### What you are asked to do
Write out the stretch of lines below that begins at the line with "Radius of gyration: 14.2" and ends at the line with "ATOM 5 O O .", including both, exactly as given and nothing more.

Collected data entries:

################

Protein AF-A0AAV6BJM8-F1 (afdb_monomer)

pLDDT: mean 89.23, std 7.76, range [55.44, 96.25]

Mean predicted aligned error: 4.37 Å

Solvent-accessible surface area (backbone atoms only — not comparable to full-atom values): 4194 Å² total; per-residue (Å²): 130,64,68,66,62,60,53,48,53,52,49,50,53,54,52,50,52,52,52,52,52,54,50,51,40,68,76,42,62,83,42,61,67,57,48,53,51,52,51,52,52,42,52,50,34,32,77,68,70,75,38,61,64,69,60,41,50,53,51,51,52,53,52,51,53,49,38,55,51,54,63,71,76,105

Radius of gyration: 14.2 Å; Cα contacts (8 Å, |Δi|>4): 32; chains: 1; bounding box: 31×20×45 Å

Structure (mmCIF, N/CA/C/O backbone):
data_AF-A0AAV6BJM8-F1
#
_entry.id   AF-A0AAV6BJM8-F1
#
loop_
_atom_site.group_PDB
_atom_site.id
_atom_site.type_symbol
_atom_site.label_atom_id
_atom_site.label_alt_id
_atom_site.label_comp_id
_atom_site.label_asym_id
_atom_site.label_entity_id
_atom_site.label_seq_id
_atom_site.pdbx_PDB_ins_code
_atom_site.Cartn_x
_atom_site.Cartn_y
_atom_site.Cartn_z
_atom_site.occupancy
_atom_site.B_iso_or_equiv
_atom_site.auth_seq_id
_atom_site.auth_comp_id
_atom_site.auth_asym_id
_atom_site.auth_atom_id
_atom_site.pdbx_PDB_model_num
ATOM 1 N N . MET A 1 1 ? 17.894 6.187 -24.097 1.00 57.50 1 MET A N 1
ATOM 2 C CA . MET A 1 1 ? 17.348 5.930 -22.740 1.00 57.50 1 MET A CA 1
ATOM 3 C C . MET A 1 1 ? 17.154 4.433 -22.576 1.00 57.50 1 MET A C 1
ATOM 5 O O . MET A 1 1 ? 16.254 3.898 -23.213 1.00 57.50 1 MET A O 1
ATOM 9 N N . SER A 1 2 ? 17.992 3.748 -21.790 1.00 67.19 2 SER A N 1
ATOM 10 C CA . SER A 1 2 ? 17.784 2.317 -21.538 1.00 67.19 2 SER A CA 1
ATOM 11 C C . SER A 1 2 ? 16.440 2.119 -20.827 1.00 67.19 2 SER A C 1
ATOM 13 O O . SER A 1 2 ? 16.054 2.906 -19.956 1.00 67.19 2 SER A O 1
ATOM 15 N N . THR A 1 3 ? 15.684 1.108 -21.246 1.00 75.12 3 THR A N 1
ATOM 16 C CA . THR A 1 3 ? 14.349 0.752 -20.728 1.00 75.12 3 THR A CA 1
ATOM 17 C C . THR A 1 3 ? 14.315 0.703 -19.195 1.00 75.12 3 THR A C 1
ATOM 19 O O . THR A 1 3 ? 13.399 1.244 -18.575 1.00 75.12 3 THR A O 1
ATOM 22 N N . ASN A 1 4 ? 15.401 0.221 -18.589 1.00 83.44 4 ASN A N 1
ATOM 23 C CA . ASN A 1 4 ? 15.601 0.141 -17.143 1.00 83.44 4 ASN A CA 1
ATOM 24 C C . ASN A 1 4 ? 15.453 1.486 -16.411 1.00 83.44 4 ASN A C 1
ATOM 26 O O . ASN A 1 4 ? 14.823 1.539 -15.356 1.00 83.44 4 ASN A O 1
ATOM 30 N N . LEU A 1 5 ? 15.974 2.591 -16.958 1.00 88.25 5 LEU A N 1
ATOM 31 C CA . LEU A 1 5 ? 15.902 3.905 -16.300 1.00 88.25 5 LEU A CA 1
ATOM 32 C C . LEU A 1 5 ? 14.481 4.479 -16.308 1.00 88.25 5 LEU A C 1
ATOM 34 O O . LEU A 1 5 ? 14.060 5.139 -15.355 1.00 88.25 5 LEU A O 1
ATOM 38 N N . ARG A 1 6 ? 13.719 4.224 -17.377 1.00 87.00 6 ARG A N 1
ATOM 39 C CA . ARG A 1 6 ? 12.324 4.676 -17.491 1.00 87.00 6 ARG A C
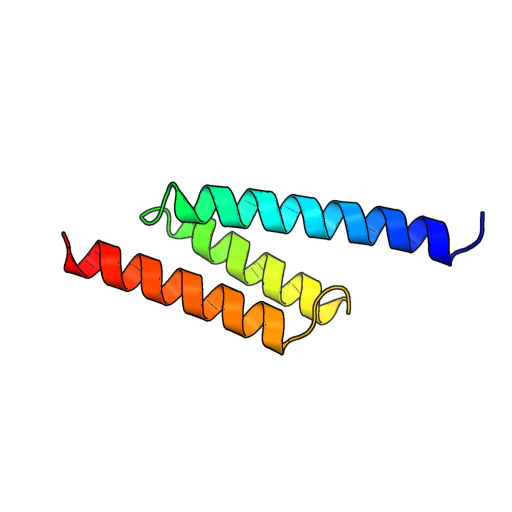A 1
ATOM 40 C C . ARG A 1 6 ? 11.449 3.963 -16.466 1.00 87.00 6 ARG A C 1
ATOM 42 O O . ARG A 1 6 ? 10.677 4.612 -15.757 1.00 87.00 6 ARG A O 1
ATOM 49 N N . ASP A 1 7 ? 11.611 2.651 -16.345 1.00 86.75 7 ASP A N 1
ATOM 50 C CA . ASP A 1 7 ? 10.836 1.849 -15.401 1.00 86.75 7 ASP A CA 1
ATOM 51 C C . ASP A 1 7 ? 11.277 2.079 -13.955 1.00 86.75 7 ASP A C 1
ATOM 53 O O . ASP A 1 7 ? 10.434 2.151 -13.060 1.00 86.75 7 ASP A O 1
ATOM 57 N N . GLN A 1 8 ? 12.567 2.330 -13.713 1.00 89.81 8 GLN A N 1
ATOM 58 C CA . GLN A 1 8 ? 13.057 2.734 -12.397 1.00 89.81 8 GLN A CA 1
ATOM 59 C C . GLN A 1 8 ? 12.404 4.040 -11.920 1.00 89.81 8 GLN A C 1
ATOM 61 O O . GLN A 1 8 ? 11.924 4.092 -10.785 1.00 89.81 8 GLN A O 1
ATOM 66 N N . LYS A 1 9 ? 12.314 5.070 -12.777 1.00 92.25 9 LYS A N 1
ATOM 67 C CA . LYS A 1 9 ? 11.650 6.345 -12.439 1.00 92.25 9 LYS A CA 1
ATOM 68 C C . LYS A 1 9 ? 10.171 6.149 -12.094 1.00 92.25 9 LYS A C 1
ATOM 70 O O . LYS A 1 9 ? 9.700 6.676 -11.086 1.00 92.25 9 LYS A O 1
ATOM 75 N N . ARG A 1 10 ? 9.448 5.336 -12.873 1.00 89.31 10 ARG A N 1
ATOM 76 C CA . ARG A 1 10 ? 8.042 4.985 -12.594 1.00 89.31 10 ARG A CA 1
ATOM 77 C C . ARG A 1 10 ? 7.897 4.241 -11.267 1.00 89.31 10 ARG A C 1
ATOM 79 O O . ARG A 1 10 ? 7.052 4.593 -10.449 1.00 89.31 10 ARG A O 1
ATOM 86 N N . ASN A 1 11 ? 8.758 3.258 -11.019 1.00 92.06 11 ASN A N 1
ATOM 87 C CA . ASN A 1 11 ? 8.751 2.483 -9.781 1.00 92.06 11 ASN A CA 1
ATOM 88 C C . ASN A 1 11 ? 9.052 3.356 -8.560 1.00 92.06 11 ASN A C 1
ATOM 90 O O . ASN A 1 11 ? 8.457 3.153 -7.501 1.00 92.06 11 ASN A O 1
ATOM 94 N N . LEU A 1 12 ? 9.956 4.328 -8.695 1.00 92.44 12 LEU A N 1
ATOM 95 C CA . LEU A 1 12 ? 10.258 5.286 -7.638 1.00 92.44 12 LEU A CA 1
ATOM 96 C C 
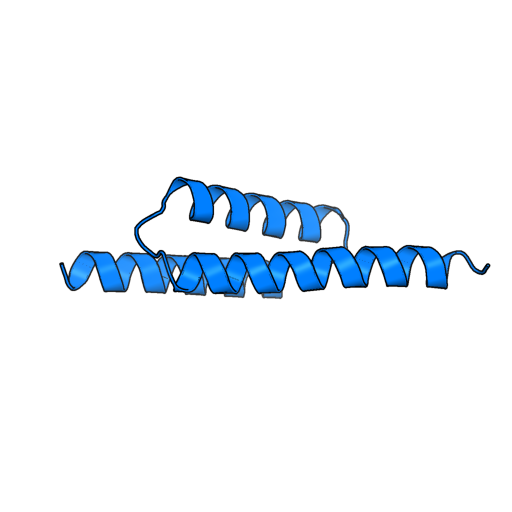. LEU A 1 12 ? 9.033 6.148 -7.309 1.00 92.44 12 LEU A C 1
ATOM 98 O O . LEU A 1 12 ? 8.685 6.251 -6.134 1.00 92.44 12 LEU A O 1
ATOM 102 N N . ALA A 1 13 ? 8.356 6.686 -8.327 1.00 92.31 13 ALA A N 1
ATOM 103 C CA . ALA A 1 13 ? 7.148 7.495 -8.159 1.00 92.31 13 ALA A CA 1
ATOM 104 C C . ALA A 1 13 ? 6.010 6.710 -7.480 1.00 92.31 13 ALA A C 1
ATOM 106 O O . ALA A 1 13 ? 5.415 7.177 -6.512 1.00 92.31 13 ALA A O 1
ATOM 107 N N . VAL A 1 14 ? 5.758 5.467 -7.903 1.00 92.00 14 VAL A N 1
ATOM 108 C CA . VAL A 1 14 ? 4.738 4.615 -7.264 1.00 92.00 14 VAL A CA 1
ATOM 109 C C . VAL A 1 14 ? 5.116 4.300 -5.812 1.00 92.00 14 VAL A C 1
ATOM 111 O O . VAL A 1 14 ? 4.274 4.322 -4.912 1.00 92.00 14 VAL A O 1
ATOM 114 N N . LYS A 1 15 ? 6.397 4.017 -5.540 1.00 90.75 15 LYS A N 1
ATOM 115 C CA . LYS A 1 15 ? 6.870 3.738 -4.177 1.00 90.75 15 LYS A CA 1
ATOM 116 C C . LYS A 1 15 ? 6.772 4.966 -3.268 1.00 90.75 15 LYS A C 1
ATOM 118 O O . LYS A 1 15 ? 6.454 4.785 -2.090 1.00 90.75 15 LYS A O 1
ATOM 123 N N . SER A 1 16 ? 7.053 6.173 -3.762 1.00 94.38 16 SER A N 1
ATOM 124 C CA . SER A 1 16 ? 6.923 7.408 -2.979 1.00 94.38 16 SER A CA 1
ATOM 125 C C . SER A 1 16 ? 5.457 7.731 -2.698 1.00 94.38 16 SER A C 1
ATOM 127 O O . SER A 1 16 ? 5.110 7.965 -1.542 1.00 94.38 16 SER A O 1
ATOM 129 N N . GLU A 1 17 ? 4.578 7.605 -3.693 1.00 93.19 17 GLU A N 1
ATOM 130 C CA . GLU A 1 17 ? 3.133 7.776 -3.521 1.00 93.19 17 GLU A CA 1
ATOM 131 C C . GLU A 1 17 ? 2.577 6.820 -2.453 1.00 93.19 17 GLU A C 1
ATOM 133 O O . GLU A 1 17 ? 1.895 7.245 -1.518 1.00 93.19 17 GLU A O 1
ATOM 138 N N . LEU A 1 18 ? 2.936 5.531 -2.518 1.00 93.69 18 LEU A N 1
ATOM 139 C CA . LEU A 1 18 ? 2.527 4.540 -1.518 1.00 93.69 18 LEU A CA 1
ATOM 140 C C . LEU A 1 18 ? 2.999 4.899 -0.103 1.00 93.69 18 LEU A C 1
ATOM 142 O O . LEU A 1 18 ? 2.269 4.658 0.857 1.00 93.69 18 LEU A O 1
ATOM 146 N N . LYS A 1 19 ? 4.210 5.451 0.055 1.00 92.19 19 LYS A N 1
ATOM 147 C CA . LYS A 1 19 ? 4.709 5.902 1.366 1.00 92.19 19 LYS A CA 1
ATOM 148 C C . LYS A 1 19 ? 3.870 7.065 1.898 1.00 92.19 19 LYS A C 1
ATOM 150 O O . LYS A 1 19 ? 3.490 7.035 3.067 1.00 92.19 19 LYS A O 1
ATOM 155 N N . THR A 1 20 ? 3.553 8.041 1.052 1.00 95.00 20 THR A N 1
ATOM 156 C CA . THR A 1 20 ? 2.728 9.200 1.419 1.00 95.00 20 THR A CA 1
ATOM 157 C C . THR A 1 20 ? 1.323 8.774 1.826 1.00 95.00 20 THR A C 1
ATOM 159 O O . THR A 1 20 ? 0.841 9.169 2.885 1.00 95.00 20 THR A O 1
ATOM 162 N N . LEU A 1 21 ? 0.690 7.899 1.045 1.00 93.38 21 LEU A N 1
ATOM 163 C CA . LEU A 1 21 ? -0.636 7.373 1.364 1.00 93.38 21 LEU A CA 1
ATOM 164 C C . LEU A 1 21 ? -0.643 6.558 2.661 1.00 93.38 21 LEU A C 1
ATOM 166 O O . LEU A 1 21 ? -1.557 6.698 3.466 1.00 93.38 21 LEU A O 1
ATOM 170 N N . LEU A 1 22 ? 0.398 5.756 2.907 1.00 92.75 22 LEU A N 1
ATOM 171 C CA . LEU A 1 22 ? 0.556 5.043 4.176 1.00 92.75 22 LEU A CA 1
ATOM 172 C C . LEU A 1 22 ? 0.727 5.995 5.363 1.00 92.75 22 LEU A C 1
ATOM 174 O O . LEU A 1 22 ? 0.257 5.676 6.450 1.00 92.75 22 LEU A O 1
ATOM 178 N N . LYS A 1 23 ? 1.402 7.136 5.181 1.00 92.69 23 LYS A N 1
ATOM 179 C CA . LYS A 1 23 ? 1.528 8.159 6.227 1.00 92.69 23 LYS A CA 1
ATOM 180 C C . LYS A 1 23 ? 0.170 8.799 6.523 1.00 92.69 23 LYS A C 1
ATOM 182 O O . LYS A 1 23 ? -0.206 8.846 7.687 1.00 92.69 23 LYS A O 1
ATOM 187 N N . ARG A 1 24 ? -0.580 9.193 5.488 1.00 91.69 24 ARG A N 1
ATOM 188 C CA . ARG A 1 24 ? -1.937 9.753 5.632 1.00 91.69 24 ARG A CA 1
ATOM 189 C C . ARG A 1 24 ? -2.889 8.778 6.318 1.00 91.69 24 ARG A C 1
ATOM 191 O O . ARG A 1 24 ? -3.531 9.135 7.293 1.00 91.69 24 ARG A O 1
ATOM 198 N N . ALA A 1 25 ? -2.882 7.513 5.899 1.00 90.50 25 ALA A N 1
ATOM 199 C CA . ALA A 1 25 ? -3.681 6.469 6.537 1.00 90.50 25 ALA A CA 1
ATOM 200 C C . ALA A 1 25 ? -3.365 6.313 8.037 1.00 90.50 25 ALA A C 1
ATOM 202 O O . ALA A 1 25 ? -4.250 6.010 8.823 1.00 90.50 25 ALA A O 1
ATOM 203 N N . ARG A 1 26 ? -2.119 6.544 8.469 1.00 88.50 26 ARG A N 1
ATOM 204 C CA . ARG A 1 26 ? -1.778 6.525 9.902 1.00 88.50 26 ARG A CA 1
ATOM 205 C C . ARG A 1 26 ? -2.283 7.736 10.676 1.00 88.50 26 ARG A C 1
ATOM 207 O O . ARG A 1 26 ? -2.497 7.607 11.872 1.00 88.50 26 ARG A O 1
ATOM 214 N N . GLN A 1 27 ? -2
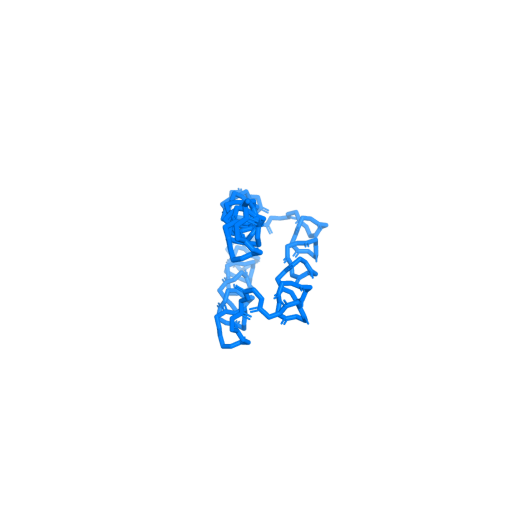.417 8.883 10.021 1.00 89.81 27 GLN A N 1
ATOM 215 C CA . GLN A 1 27 ? -2.925 10.108 10.640 1.00 89.81 27 GLN A CA 1
ATOM 216 C C . GLN A 1 27 ? -4.454 10.089 10.752 1.00 89.81 27 GLN A C 1
ATOM 218 O O . GLN A 1 27 ? -4.994 10.626 11.708 1.00 89.81 27 GLN A O 1
ATOM 223 N N . GLU A 1 28 ? -5.134 9.415 9.821 1.00 88.00 28 GLU A N 1
ATOM 224 C CA . GLU A 1 28
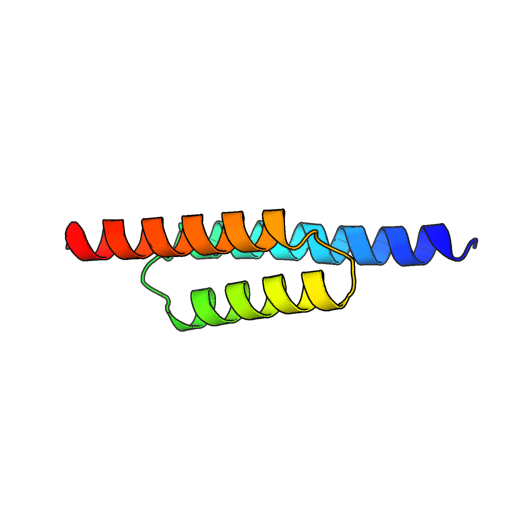 ? -6.597 9.315 9.770 1.00 88.00 28 GLU A CA 1
ATOM 225 C C . GLU A 1 28 ? -7.074 7.854 9.909 1.00 88.00 28 GLU A C 1
ATOM 227 O O . GLU A 1 28 ? -7.586 7.264 8.950 1.00 88.00 28 GLU A O 1
ATOM 232 N N . PRO A 1 29 ? -6.919 7.222 11.088 1.00 80.12 29 PRO A N 1
ATOM 233 C CA . PRO A 1 29 ? -7.280 5.818 11.285 1.00 80.12 29 PRO A CA 1
ATOM 234 C C . PRO A 1 29 ? -8.784 5.534 11.120 1.00 80.12 29 PRO A C 1
ATOM 236 O O . PRO A 1 29 ? -9.146 4.402 10.806 1.00 80.12 29 PRO A O 1
ATOM 239 N N . GLY A 1 30 ? -9.650 6.541 11.281 1.00 80.44 30 GLY A N 1
ATOM 240 C CA . GLY A 1 30 ? -11.104 6.423 11.100 1.00 80.44 30 GLY A CA 1
ATOM 241 C C . GLY A 1 30 ? -11.581 6.493 9.644 1.00 80.44 30 GLY A C 1
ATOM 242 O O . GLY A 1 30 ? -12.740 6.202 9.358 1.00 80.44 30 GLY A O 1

################

### Problem solution
Radius of gyration: 14.2 Å; Cα contacts (8 Å, |Δi|>4): 32; chains: 1; bounding box: 31×20×45 Å

Structure (mmCIF, N/CA/C/O backbone):
data_AF-A0AAV6BJM8-F1
#
_entry.id   AF-A0AAV6BJM8-F1
#
loop_
_atom_site.group_PDB
_atom_site.id
_atom_site.type_symbol
_atom_site.label_atom_id
_atom_site.label_alt_id
_atom_site.label_comp_id
_atom_site.label_asym_id
_atom_site.label_entity_id
_atom_site.label_seq_id
_atom_site.pdbx_PDB_ins_code
_atom_site.Cartn_x
_atom_site.Cartn_y
_atom_site.Cartn_z
_atom_site.occupancy
_atom_site.B_iso_or_equiv
_atom_site.auth_seq_id
_atom_site.auth_comp_id
_atom_site.auth_asym_id
_atom_site.auth_atom_id
_atom_site.pdbx_PDB_model_num
ATOM 1 N N . MET A 1 1 ? 17.894 6.187 -24.097 1.00 57.50 1 MET A N 1
ATOM 2 C CA . MET A 1 1 ? 17.348 5.930 -22.740 1.00 57.50 1 MET A CA 1
ATOM 3 C C . MET A 1 1 ? 17.154 4.433 -22.576 1.00 57.50 1 MET A C 1
ATOM 5 O O . MET A 1 1 ? 16.254 3.898 -23.213 1.00 57.50 1 MET A O 1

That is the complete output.